苏沫浅和周贺然抵达县城时,时间还早,距离小叔到站还有七八个小时呢。
他们带着小清岩去供销社转了一圈后,便去了苏沫浅在县城的院子。
提到这个院子,苏沫浅不得不佩服袁厂长的精明。
这座小院可谓是送到了苏沫浅的心坎上,不管院子所处的位置,还是院子内的格局,都是苏沫浅喜欢的类型。
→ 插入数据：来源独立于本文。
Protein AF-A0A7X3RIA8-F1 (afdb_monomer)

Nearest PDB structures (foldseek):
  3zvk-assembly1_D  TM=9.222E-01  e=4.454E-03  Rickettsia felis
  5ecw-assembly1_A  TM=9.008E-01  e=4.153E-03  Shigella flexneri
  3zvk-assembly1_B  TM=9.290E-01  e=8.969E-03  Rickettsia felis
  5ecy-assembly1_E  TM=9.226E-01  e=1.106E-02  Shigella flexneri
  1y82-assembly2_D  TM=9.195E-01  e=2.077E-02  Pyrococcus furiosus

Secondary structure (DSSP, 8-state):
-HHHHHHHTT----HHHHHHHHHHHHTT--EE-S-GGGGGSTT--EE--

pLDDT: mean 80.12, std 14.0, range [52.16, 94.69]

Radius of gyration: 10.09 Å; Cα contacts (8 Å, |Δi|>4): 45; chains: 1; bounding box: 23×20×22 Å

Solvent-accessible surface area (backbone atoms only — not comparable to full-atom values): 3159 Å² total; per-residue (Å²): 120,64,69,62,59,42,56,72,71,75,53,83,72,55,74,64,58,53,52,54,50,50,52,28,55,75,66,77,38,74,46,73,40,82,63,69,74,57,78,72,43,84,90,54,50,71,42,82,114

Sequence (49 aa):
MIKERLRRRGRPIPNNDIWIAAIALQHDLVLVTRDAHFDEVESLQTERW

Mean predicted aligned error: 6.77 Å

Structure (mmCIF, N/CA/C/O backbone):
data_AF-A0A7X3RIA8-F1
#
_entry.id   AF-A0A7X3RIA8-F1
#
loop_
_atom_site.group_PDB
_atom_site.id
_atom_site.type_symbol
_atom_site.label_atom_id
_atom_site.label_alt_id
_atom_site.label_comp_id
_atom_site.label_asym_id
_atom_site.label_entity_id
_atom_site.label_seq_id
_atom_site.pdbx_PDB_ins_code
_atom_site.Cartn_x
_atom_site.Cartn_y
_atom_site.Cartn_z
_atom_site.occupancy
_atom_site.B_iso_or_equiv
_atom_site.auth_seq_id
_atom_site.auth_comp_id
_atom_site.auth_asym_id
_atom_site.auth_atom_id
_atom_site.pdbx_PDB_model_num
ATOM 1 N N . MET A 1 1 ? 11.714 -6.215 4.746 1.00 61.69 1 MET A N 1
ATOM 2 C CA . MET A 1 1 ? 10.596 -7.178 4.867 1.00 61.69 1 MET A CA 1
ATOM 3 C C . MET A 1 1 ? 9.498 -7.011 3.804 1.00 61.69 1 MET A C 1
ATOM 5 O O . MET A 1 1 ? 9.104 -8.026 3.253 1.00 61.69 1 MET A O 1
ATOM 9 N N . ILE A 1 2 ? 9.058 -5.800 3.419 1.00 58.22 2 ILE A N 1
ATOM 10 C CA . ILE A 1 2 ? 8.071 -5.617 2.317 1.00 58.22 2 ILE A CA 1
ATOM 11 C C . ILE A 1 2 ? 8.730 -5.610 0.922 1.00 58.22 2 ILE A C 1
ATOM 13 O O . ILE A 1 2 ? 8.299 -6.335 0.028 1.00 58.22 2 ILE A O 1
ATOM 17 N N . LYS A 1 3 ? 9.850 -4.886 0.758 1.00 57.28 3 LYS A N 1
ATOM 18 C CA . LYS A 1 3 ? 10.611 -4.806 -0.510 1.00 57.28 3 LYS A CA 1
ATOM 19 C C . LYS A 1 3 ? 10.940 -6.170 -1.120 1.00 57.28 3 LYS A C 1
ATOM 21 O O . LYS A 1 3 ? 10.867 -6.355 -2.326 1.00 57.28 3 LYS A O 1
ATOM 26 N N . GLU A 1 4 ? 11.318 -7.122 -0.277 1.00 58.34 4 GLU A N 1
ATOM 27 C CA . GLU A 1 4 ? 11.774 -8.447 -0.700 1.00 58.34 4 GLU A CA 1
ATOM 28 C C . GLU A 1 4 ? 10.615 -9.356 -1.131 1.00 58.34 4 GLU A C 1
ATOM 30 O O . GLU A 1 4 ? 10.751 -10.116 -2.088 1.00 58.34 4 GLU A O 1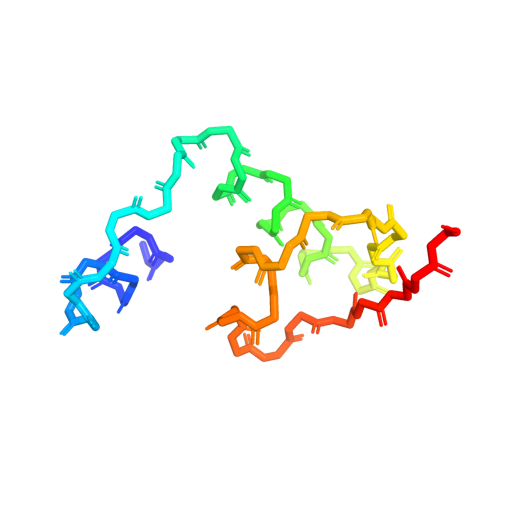
ATOM 35 N N . ARG A 1 5 ? 9.450 -9.219 -0.480 1.00 61.78 5 ARG A N 1
ATOM 36 C CA . ARG A 1 5 ? 8.211 -9.912 -0.861 1.00 61.78 5 ARG A CA 1
ATOM 37 C C . ARG A 1 5 ? 7.670 -9.401 -2.196 1.00 61.78 5 ARG A C 1
ATOM 39 O O . ARG A 1 5 ? 7.323 -10.212 -3.048 1.00 61.78 5 ARG A O 1
ATOM 46 N N . LEU A 1 6 ? 7.688 -8.084 -2.409 1.00 56.88 6 LEU A N 1
ATOM 47 C CA . LEU A 1 6 ? 7.253 -7.470 -3.670 1.00 56.88 6 LEU A CA 1
ATOM 48 C C . LEU A 1 6 ? 8.214 -7.789 -4.822 1.00 56.88 6 LEU A C 1
ATOM 50 O O . LEU A 1 6 ? 7.786 -8.170 -5.909 1.00 56.88 6 LEU A O 1
ATOM 54 N N . ARG A 1 7 ? 9.529 -7.764 -4.566 1.00 55.19 7 ARG A N 1
ATOM 55 C CA . ARG A 1 7 ? 10.547 -8.117 -5.568 1.00 55.19 7 ARG A CA 1
ATOM 56 C C . ARG A 1 7 ? 10.431 -9.572 -6.048 1.00 55.19 7 ARG A C 1
ATOM 58 O O . ARG A 1 7 ? 10.734 -9.843 -7.205 1.00 55.19 7 ARG A O 1
ATOM 65 N N . ARG A 1 8 ? 9.956 -10.497 -5.202 1.00 52.75 8 ARG A N 1
ATOM 66 C CA . ARG A 1 8 ? 9.715 -11.905 -5.575 1.00 52.75 8 ARG A CA 1
ATOM 67 C C . ARG A 1 8 ? 8.521 -12.110 -6.518 1.00 52.75 8 ARG A C 1
ATOM 69 O O . ARG A 1 8 ? 8.495 -13.132 -7.192 1.00 52.75 8 ARG A O 1
ATOM 76 N N . ARG A 1 9 ? 7.569 -11.168 -6.606 1.00 55.09 9 ARG A N 1
ATOM 77 C CA . ARG A 1 9 ? 6.402 -11.260 -7.512 1.00 55.09 9 ARG A CA 1
ATOM 78 C C . ARG A 1 9 ? 6.637 -10.678 -8.915 1.00 55.09 9 ARG A C 1
ATOM 80 O O . ARG A 1 9 ? 5.743 -10.733 -9.748 1.00 55.09 9 ARG A O 1
ATOM 87 N N . GLY A 1 10 ? 7.834 -10.164 -9.211 1.00 52.16 10 GLY A N 1
ATOM 88 C CA . GLY A 1 10 ? 8.213 -9.748 -10.569 1.00 52.16 10 GLY A CA 1
ATOM 89 C C . GLY A 1 10 ? 7.675 -8.385 -11.026 1.00 52.16 10 GLY A C 1
ATOM 90 O O . GLY A 1 10 ? 7.958 -7.986 -12.152 1.00 52.16 10 GLY A O 1
ATOM 91 N N . ARG A 1 11 ? 6.963 -7.642 -10.167 1.00 57.00 11 ARG A N 1
ATOM 92 C CA . ARG A 1 11 ? 6.534 -6.259 -10.428 1.00 57.00 11 ARG A CA 1
ATOM 93 C C . ARG A 1 11 ? 7.213 -5.305 -9.442 1.00 57.00 11 ARG A C 1
ATOM 95 O O . ARG A 1 11 ? 6.911 -5.339 -8.248 1.00 57.00 11 ARG A O 1
ATOM 102 N N . PRO A 1 12 ? 8.192 -4.500 -9.886 1.00 62.12 12 PRO A N 1
ATOM 103 C CA . PRO A 1 12 ? 8.828 -3.523 -9.018 1.00 62.12 12 PRO A CA 1
ATOM 104 C C . PRO A 1 12 ? 7.846 -2.381 -8.741 1.00 62.12 12 PRO A C 1
ATOM 106 O O . PRO A 1 12 ? 7.698 -1.473 -9.551 1.00 62.12 12 PRO A O 1
ATOM 109 N N . ILE A 1 13 ? 7.188 -2.433 -7.585 1.00 67.75 13 ILE A N 1
ATOM 110 C CA . ILE A 1 13 ? 6.426 -1.303 -7.053 1.00 67.75 13 ILE A CA 1
ATOM 111 C C . ILE A 1 13 ? 7.404 -0.134 -6.790 1.00 67.75 13 ILE A C 1
ATOM 113 O O . ILE A 1 13 ? 8.477 -0.366 -6.209 1.00 67.75 13 ILE A O 1
ATOM 117 N N . PRO A 1 14 ? 7.085 1.103 -7.222 1.00 77.38 14 PRO A N 1
ATOM 118 C CA . PRO A 1 14 ? 7.881 2.292 -6.931 1.00 77.38 14 PRO A CA 1
ATOM 119 C C . PRO A 1 14 ? 8.237 2.410 -5.443 1.00 77.38 14 PRO A C 1
ATOM 121 O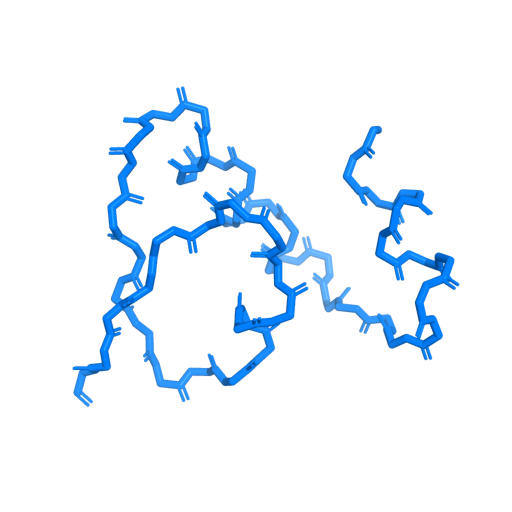 O . PRO A 1 14 ? 7.450 2.065 -4.566 1.00 77.38 14 PRO A O 1
ATOM 124 N N . ASN A 1 15 ? 9.429 2.931 -5.123 1.00 79.38 15 ASN A N 1
ATOM 125 C CA . ASN A 1 15 ? 9.880 3.023 -3.725 1.00 79.38 15 ASN A CA 1
ATOM 126 C C . ASN A 1 15 ? 8.885 3.773 -2.821 1.00 79.38 15 ASN A C 1
ATOM 128 O O . ASN A 1 15 ? 8.753 3.413 -1.655 1.00 79.38 15 ASN A O 1
ATOM 132 N N . ASN A 1 16 ? 8.204 4.794 -3.344 1.00 84.56 16 ASN A N 1
ATOM 133 C CA . ASN A 1 16 ? 7.248 5.595 -2.579 1.00 84.56 16 ASN A CA 1
ATOM 134 C C . ASN A 1 16 ? 6.009 4.785 -2.193 1.00 84.56 16 ASN A C 1
ATOM 136 O O . ASN A 1 16 ? 5.595 4.826 -1.039 1.00 84.56 16 ASN A O 1
ATOM 140 N N . ASP A 1 17 ? 5.488 3.980 -3.111 1.00 84.88 17 ASP A N 1
ATOM 141 C CA . ASP A 1 17 ? 4.307 3.148 -2.883 1.00 84.88 17 ASP A CA 1
ATOM 142 C C . ASP A 1 17 ? 4.580 2.084 -1.814 1.00 84.88 17 ASP A C 1
ATOM 144 O O . ASP A 1 17 ? 3.720 1.773 -0.996 1.00 84.88 17 ASP A O 1
ATOM 148 N N . ILE A 1 18 ? 5.822 1.599 -1.724 1.00 84.44 18 ILE A N 1
ATOM 149 C CA . ILE A 1 18 ? 6.240 0.705 -0.637 1.00 84.44 18 ILE A CA 1
ATOM 150 C C . ILE A 1 18 ? 6.150 1.404 0.722 1.00 84.44 18 ILE A C 1
ATOM 152 O O . ILE A 1 18 ? 5.685 0.797 1.686 1.00 84.44 18 ILE A O 1
ATOM 156 N N . TRP A 1 19 ? 6.601 2.657 0.820 1.00 88.25 19 TRP A N 1
ATOM 157 C CA . TRP A 1 19 ? 6.527 3.419 2.069 1.00 88.25 19 TRP A CA 1
ATOM 158 C C . TRP A 1 19 ? 5.085 3.753 2.445 1.00 88.25 19 TRP A C 1
ATOM 160 O O . TRP A 1 19 ? 4.712 3.581 3.603 1.00 88.25 19 TRP A O 1
ATOM 170 N N . ILE A 1 20 ? 4.269 4.159 1.472 1.00 90.94 20 ILE A N 1
ATOM 171 C CA . ILE A 1 20 ? 2.843 4.448 1.669 1.00 90.94 20 ILE A CA 1
ATOM 172 C C . ILE A 1 20 ? 2.117 3.197 2.177 1.00 90.94 20 ILE A C 1
ATOM 174 O O . ILE A 1 20 ? 1.453 3.248 3.212 1.00 90.94 20 ILE A O 1
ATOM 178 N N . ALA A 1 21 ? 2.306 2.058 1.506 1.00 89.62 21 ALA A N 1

小院距离供销社和国营饭店都不远,院内有三间正房,两间厢房,紧挨着的还有灶房,杂物间。
起初拿到房契和钥匙的时候,她来看过,这座院子或许是闲置了许久的缘故,院内荒凉又杂乱。
还是她找了小杰帮忙,清理了一周,才把院子收拾得干干净净。
之后,她又跟贺然哥哥亲自去废品收购站,挑选了几件家具添置上,才把房间内收拾得像模像样。
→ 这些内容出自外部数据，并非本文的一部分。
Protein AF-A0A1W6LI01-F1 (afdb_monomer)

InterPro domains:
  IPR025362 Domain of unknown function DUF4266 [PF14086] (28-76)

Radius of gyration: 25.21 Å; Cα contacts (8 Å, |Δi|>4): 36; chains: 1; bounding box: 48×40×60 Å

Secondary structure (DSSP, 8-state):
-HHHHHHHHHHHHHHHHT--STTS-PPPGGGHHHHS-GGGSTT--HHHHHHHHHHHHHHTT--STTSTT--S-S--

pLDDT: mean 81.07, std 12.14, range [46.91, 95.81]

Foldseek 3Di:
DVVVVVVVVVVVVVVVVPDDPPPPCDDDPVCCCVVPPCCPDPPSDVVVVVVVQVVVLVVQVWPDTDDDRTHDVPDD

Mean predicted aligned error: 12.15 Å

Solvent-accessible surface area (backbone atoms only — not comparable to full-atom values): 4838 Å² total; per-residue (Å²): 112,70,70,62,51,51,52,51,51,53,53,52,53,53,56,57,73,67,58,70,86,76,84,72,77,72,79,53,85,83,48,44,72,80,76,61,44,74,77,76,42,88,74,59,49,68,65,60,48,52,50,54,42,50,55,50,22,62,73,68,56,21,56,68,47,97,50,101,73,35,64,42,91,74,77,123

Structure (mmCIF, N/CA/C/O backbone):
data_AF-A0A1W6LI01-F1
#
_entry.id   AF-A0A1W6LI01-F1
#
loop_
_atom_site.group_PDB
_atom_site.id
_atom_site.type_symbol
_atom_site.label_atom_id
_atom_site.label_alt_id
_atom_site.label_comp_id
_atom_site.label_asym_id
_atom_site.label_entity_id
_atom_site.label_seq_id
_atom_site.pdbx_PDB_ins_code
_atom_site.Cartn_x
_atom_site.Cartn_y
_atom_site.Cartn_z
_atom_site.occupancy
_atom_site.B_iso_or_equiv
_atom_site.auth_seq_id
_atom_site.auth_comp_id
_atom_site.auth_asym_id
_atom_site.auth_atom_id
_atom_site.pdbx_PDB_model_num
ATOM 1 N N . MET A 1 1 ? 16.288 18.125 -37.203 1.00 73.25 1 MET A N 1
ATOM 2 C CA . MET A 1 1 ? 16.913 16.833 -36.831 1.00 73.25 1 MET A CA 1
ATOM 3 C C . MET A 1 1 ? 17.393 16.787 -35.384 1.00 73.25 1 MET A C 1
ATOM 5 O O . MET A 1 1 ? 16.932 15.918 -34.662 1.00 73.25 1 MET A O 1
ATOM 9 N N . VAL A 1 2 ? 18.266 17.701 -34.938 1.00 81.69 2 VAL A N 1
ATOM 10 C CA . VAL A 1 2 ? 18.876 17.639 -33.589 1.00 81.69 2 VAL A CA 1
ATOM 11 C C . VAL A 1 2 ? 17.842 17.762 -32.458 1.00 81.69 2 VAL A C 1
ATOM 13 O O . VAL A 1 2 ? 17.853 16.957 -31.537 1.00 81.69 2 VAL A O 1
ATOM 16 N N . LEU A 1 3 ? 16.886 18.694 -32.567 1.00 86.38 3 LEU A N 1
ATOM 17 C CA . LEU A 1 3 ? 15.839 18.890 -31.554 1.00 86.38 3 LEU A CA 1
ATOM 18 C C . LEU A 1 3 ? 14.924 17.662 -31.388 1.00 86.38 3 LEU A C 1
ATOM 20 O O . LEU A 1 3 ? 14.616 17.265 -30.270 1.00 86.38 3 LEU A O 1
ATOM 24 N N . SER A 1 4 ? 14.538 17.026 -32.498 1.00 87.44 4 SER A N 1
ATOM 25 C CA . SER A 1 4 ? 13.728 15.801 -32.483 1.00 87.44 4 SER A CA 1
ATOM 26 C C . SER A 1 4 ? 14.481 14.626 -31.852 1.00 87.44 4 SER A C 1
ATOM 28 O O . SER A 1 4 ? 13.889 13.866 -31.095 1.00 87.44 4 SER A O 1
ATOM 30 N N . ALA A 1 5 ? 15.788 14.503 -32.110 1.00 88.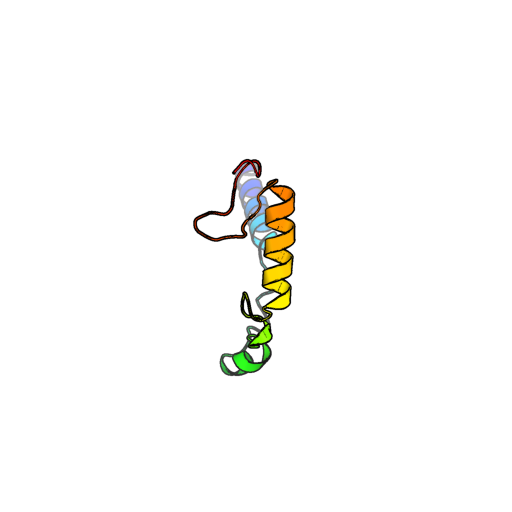88 5 ALA A N 1
ATOM 31 C CA . ALA A 1 5 ? 16.622 13.469 -31.499 1.00 88.88 5 ALA A CA 1
ATOM 32 C C . ALA A 1 5 ? 16.763 13.667 -29.980 1.00 88.88 5 ALA A C 1
ATOM 34 O O . ALA A 1 5 ? 16.629 12.709 -29.225 1.00 88.88 5 ALA A O 1
ATOM 35 N N . VAL A 1 6 ? 16.958 14.909 -29.522 1.00 92.19 6 VAL A N 1
ATOM 36 C CA . VAL A 1 6 ? 17.018 15.238 -28.087 1.00 92.19 6 VAL A CA 1
ATOM 37 C C . VAL A 1 6 ? 15.703 14.890 -27.389 1.00 92.19 6 VAL A C 1
ATOM 39 O O . VAL A 1 6 ? 15.727 14.280 -26.324 1.00 92.19 6 VAL A O 1
ATOM 42 N N . LEU A 1 7 ? 14.558 15.207 -28.001 1.00 93.00 7 LEU A N 1
ATOM 43 C CA . LEU A 1 7 ? 13.247 14.902 -27.423 1.00 93.00 7 LEU A CA 1
ATOM 44 C C . LEU A 1 7 ? 13.033 13.390 -27.244 1.00 93.00 7 LEU A C 1
ATOM 46 O O . LEU A 1 7 ? 12.557 12.946 -26.200 1.00 93.00 7 LEU A O 1
ATOM 50 N N . VAL A 1 8 ? 13.438 12.597 -28.242 1.00 93.69 8 VAL A N 1
ATOM 51 C CA . VAL A 1 8 ? 13.361 11.130 -28.193 1.00 93.69 8 VAL A CA 1
ATOM 52 C C . VAL A 1 8 ? 14.260 10.578 -27.087 1.00 93.69 8 VAL A C 1
ATOM 54 O O . VAL A 1 8 ? 13.800 9.766 -26.285 1.00 93.69 8 VAL A O 1
ATOM 57 N N . VAL A 1 9 ? 15.501 11.061 -26.974 1.00 94.94 9 VAL A N 1
ATOM 58 C CA . VAL A 1 9 ? 16.438 10.624 -25.924 1.00 94.94 9 VAL A CA 1
ATOM 59 C C . VAL A 1 9 ? 15.905 10.953 -24.529 1.00 94.94 9 VAL A C 1
ATOM 61 O O . VAL A 1 9 ? 15.900 10.082 -23.664 1.00 94.94 9 VAL A O 1
ATOM 64 N N . VAL A 1 10 ? 15.392 12.167 -24.312 1.00 95.81 10 VAL A N 1
ATOM 65 C CA . VAL A 1 10 ? 14.809 12.561 -23.018 1.00 95.81 10 VAL A CA 1
ATOM 66 C C . VAL A 1 10 ? 13.614 11.675 -22.664 1.00 95.81 10 VAL A C 1
ATOM 68 O O . VAL A 1 10 ? 13.535 11.185 -21.541 1.00 95.81 10 VAL A O 1
ATOM 71 N N . SER A 1 11 ? 12.717 11.410 -23.619 1.00 92.62 11 SER A N 1
ATOM 72 C CA . SER A 1 11 ? 11.555 10.544 -23.381 1.00 92.62 11 SER A CA 1
ATOM 73 C C . SER A 1 11 ? 11.950 9.107 -23.016 1.00 92.62 11 SER A C 1
ATOM 75 O O . SER A 1 11 ? 11.369 8.526 -22.100 1.00 92.62 11 SER A O 1
ATOM 77 N N . ALA A 1 12 ? 12.984 8.559 -23.663 1.00 93.56 12 ALA A N 1
ATOM 78 C CA . ALA A 1 12 ? 13.494 7.224 -23.371 1.00 93.56 12 ALA A CA 1
ATOM 79 C C . ALA A 1 12 ? 14.139 7.153 -21.979 1.00 93.56 12 ALA A C 1
ATOM 81 O O . ALA A 1 12 ? 13.895 6.204 -21.237 1.00 93.56 12 ALA A O 1
ATOM 82 N N . VAL A 1 13 ? 14.910 8.176 -21.591 1.00 94.44 13 VAL A N 1
ATOM 83 C CA . VAL A 1 13 ? 15.518 8.260 -20.253 1.00 94.44 13 VAL A CA 1
ATOM 84 C C . VAL A 1 13 ? 14.442 8.320 -19.170 1.00 94.44 13 VAL A C 1
ATOM 86 O O . VAL A 1 13 ? 14.528 7.589 -18.187 1.00 94.44 13 VAL A O 1
ATOM 89 N N . VAL A 1 14 ? 13.403 9.136 -19.360 1.00 94.94 14 VAL A N 1
ATOM 90 C CA . VAL A 1 14 ? 12.280 9.220 -18.416 1.00 94.94 14 VAL A CA 1
ATOM 91 C C . VAL A 1 14 ? 11.574 7.869 -18.289 1.00 94.94 14 VAL A C 1
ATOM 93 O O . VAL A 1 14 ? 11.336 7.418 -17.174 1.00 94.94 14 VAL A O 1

只要再用柴火把火炕烧热,用不了多久,房间内也会变得非常温暖。
苏沫浅这边在暖和的房间内,跟贺然哥哥和小清岩聊天时,
小清岩妈妈那边也到了靠山屯。
大队长听到大门外传来汽车的声音后,不耐烦地皱了皱眉,昨天那个女同志真的又来了。
当瞧见女同志提着大包小包走进来的时候,大队长的眉心拢成一个川字。
他语气不悦:“马同志,你这是做什么?”
一身杏色毛呢大衣,脚踩黑色皮鞋,容貌清秀的马玲,声音柔和道:“大队长,你误会了。”她说着把两瓶酒放在了桌子上,随即浅浅一笑:
“只有这两瓶酒是用来感谢您对陆家人的照顾,我手中提着的其他礼品,是送给孩子爷奶的,他们年纪大了,得多补充营养。”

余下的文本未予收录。